-- Data for analysis follows --
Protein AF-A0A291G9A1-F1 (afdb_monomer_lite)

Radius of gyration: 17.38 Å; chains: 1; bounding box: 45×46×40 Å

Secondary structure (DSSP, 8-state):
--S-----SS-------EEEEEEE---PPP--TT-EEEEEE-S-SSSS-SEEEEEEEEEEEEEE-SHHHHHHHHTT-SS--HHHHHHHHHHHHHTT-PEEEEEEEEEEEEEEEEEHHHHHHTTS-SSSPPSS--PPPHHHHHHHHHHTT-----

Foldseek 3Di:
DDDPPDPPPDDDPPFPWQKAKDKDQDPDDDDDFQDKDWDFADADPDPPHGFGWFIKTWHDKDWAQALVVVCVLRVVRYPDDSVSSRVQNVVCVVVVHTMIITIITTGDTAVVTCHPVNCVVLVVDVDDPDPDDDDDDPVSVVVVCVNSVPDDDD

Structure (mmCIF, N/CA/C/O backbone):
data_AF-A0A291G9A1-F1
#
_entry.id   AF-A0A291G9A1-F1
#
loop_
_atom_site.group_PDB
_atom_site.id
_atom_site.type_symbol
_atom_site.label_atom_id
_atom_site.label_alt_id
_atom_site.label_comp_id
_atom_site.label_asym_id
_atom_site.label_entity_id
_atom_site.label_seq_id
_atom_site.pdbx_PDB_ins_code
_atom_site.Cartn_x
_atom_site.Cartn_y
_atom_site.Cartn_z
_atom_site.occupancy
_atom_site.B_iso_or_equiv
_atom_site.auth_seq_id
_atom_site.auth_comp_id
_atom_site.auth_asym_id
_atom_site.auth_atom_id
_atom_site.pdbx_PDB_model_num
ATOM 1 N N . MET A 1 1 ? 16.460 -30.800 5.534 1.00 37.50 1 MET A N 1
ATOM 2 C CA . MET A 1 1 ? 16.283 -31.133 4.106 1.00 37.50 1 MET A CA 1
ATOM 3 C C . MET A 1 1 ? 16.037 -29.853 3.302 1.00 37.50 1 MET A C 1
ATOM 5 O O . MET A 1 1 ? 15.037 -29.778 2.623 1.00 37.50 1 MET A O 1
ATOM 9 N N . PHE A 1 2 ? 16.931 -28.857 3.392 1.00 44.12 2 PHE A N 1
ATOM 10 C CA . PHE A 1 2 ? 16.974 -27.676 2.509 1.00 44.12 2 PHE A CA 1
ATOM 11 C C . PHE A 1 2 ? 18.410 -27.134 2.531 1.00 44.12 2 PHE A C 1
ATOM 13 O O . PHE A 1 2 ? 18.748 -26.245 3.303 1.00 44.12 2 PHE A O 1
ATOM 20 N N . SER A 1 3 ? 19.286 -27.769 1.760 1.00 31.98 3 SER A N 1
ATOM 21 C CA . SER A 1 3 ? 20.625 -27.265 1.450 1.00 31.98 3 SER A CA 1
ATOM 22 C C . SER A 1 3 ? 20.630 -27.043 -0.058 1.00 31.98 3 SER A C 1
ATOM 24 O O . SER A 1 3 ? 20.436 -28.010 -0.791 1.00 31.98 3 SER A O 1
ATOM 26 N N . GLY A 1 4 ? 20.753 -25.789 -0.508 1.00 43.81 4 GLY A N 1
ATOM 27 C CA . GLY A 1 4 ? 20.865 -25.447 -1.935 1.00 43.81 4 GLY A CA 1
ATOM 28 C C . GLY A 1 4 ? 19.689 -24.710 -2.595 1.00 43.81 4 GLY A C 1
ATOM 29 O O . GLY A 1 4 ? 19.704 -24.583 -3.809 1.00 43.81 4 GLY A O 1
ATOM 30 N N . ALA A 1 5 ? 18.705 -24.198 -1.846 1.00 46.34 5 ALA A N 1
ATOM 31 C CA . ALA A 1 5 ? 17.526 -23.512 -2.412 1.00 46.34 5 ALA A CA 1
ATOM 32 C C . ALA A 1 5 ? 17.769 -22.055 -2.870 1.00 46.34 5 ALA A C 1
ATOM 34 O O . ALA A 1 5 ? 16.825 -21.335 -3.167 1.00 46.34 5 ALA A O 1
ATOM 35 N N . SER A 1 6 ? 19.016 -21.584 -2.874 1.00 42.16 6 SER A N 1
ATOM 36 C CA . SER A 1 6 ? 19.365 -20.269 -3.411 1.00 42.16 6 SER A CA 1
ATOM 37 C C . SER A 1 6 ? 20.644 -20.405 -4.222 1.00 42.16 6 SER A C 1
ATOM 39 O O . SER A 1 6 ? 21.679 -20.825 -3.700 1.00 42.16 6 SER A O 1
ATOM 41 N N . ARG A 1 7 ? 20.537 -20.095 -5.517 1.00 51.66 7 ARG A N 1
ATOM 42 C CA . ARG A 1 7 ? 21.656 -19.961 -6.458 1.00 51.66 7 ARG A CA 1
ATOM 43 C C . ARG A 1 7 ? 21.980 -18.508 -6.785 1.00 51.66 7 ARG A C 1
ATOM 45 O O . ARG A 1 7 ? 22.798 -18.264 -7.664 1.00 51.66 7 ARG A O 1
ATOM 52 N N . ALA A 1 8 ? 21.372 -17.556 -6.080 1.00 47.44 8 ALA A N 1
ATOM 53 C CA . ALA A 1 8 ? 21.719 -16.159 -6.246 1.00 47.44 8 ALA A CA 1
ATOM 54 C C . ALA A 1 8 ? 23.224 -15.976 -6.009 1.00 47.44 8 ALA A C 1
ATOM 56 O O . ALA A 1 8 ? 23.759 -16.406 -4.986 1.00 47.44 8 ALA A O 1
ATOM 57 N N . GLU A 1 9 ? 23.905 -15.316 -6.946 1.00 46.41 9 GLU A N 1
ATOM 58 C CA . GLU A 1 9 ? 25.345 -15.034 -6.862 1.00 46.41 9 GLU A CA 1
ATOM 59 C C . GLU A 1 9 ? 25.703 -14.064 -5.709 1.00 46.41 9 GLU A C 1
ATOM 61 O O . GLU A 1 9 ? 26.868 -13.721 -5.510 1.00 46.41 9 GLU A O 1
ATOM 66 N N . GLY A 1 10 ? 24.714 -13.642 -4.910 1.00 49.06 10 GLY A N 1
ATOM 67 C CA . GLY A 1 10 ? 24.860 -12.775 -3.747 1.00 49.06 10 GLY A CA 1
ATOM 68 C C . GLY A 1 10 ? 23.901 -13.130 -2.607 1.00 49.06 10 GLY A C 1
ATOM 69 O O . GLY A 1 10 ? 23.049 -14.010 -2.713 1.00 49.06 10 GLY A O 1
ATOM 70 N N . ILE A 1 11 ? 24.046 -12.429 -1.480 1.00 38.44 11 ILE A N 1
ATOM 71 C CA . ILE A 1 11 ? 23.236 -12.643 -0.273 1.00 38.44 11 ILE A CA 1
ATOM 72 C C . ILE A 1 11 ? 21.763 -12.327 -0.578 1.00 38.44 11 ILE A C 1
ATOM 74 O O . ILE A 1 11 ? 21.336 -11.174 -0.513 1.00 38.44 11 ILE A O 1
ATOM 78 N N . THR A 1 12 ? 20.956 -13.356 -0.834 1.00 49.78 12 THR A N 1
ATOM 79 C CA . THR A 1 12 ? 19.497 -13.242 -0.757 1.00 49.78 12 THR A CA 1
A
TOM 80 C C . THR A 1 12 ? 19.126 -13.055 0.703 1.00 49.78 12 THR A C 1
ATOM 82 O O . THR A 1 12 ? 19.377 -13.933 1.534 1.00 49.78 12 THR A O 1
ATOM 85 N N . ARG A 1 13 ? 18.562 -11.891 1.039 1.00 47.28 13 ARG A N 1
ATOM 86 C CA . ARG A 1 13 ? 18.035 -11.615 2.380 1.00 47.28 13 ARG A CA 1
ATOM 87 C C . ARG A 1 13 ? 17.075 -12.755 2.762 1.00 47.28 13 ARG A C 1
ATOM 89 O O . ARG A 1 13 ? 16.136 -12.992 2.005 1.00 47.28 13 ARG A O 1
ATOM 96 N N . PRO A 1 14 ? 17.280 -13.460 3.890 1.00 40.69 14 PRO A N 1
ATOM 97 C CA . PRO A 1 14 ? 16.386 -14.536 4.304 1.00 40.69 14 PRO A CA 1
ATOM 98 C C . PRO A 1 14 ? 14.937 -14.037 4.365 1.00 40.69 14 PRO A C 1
-- Data for analysis concluded --
### Your goal
From the records above, transcribe without alteration every line from the one with "ATOM 10 C CA" to the one with "ATOM 24 O O", inclusive.

### Answer section
ATOM 10 C CA . PHE A 1 2 ? 16.974 -27.676 2.509 1.00 44.12 2 PHE A CA 1
ATOM 11 C C . PHE A 1 2 ? 18.410 -27.134 2.531 1.00 44.12 2 PHE A C 1
ATOM 13 O O . PHE A 1 2 ? 18.748 -26.245 3.303 1.00 44.12 2 PHE A O 1
ATOM 20 N N . SER A 1 3 ? 19.286 -27.769 1.760 1.00 31.98 3 SER A N 1
ATOM 21 C CA . SER A 1 3 ? 20.625 -27.265 1.450 1.00 31.98 3 SER A CA 1
ATOM 22 C C . SER A 1 3 ? 20.630 -27.043 -0.058 1.00 31.98 3 SER A C 1
ATOM 24 O O . SER A 1 3 ? 20.436 -28.010 -0.791 1.00 31.98 3 SER A O 1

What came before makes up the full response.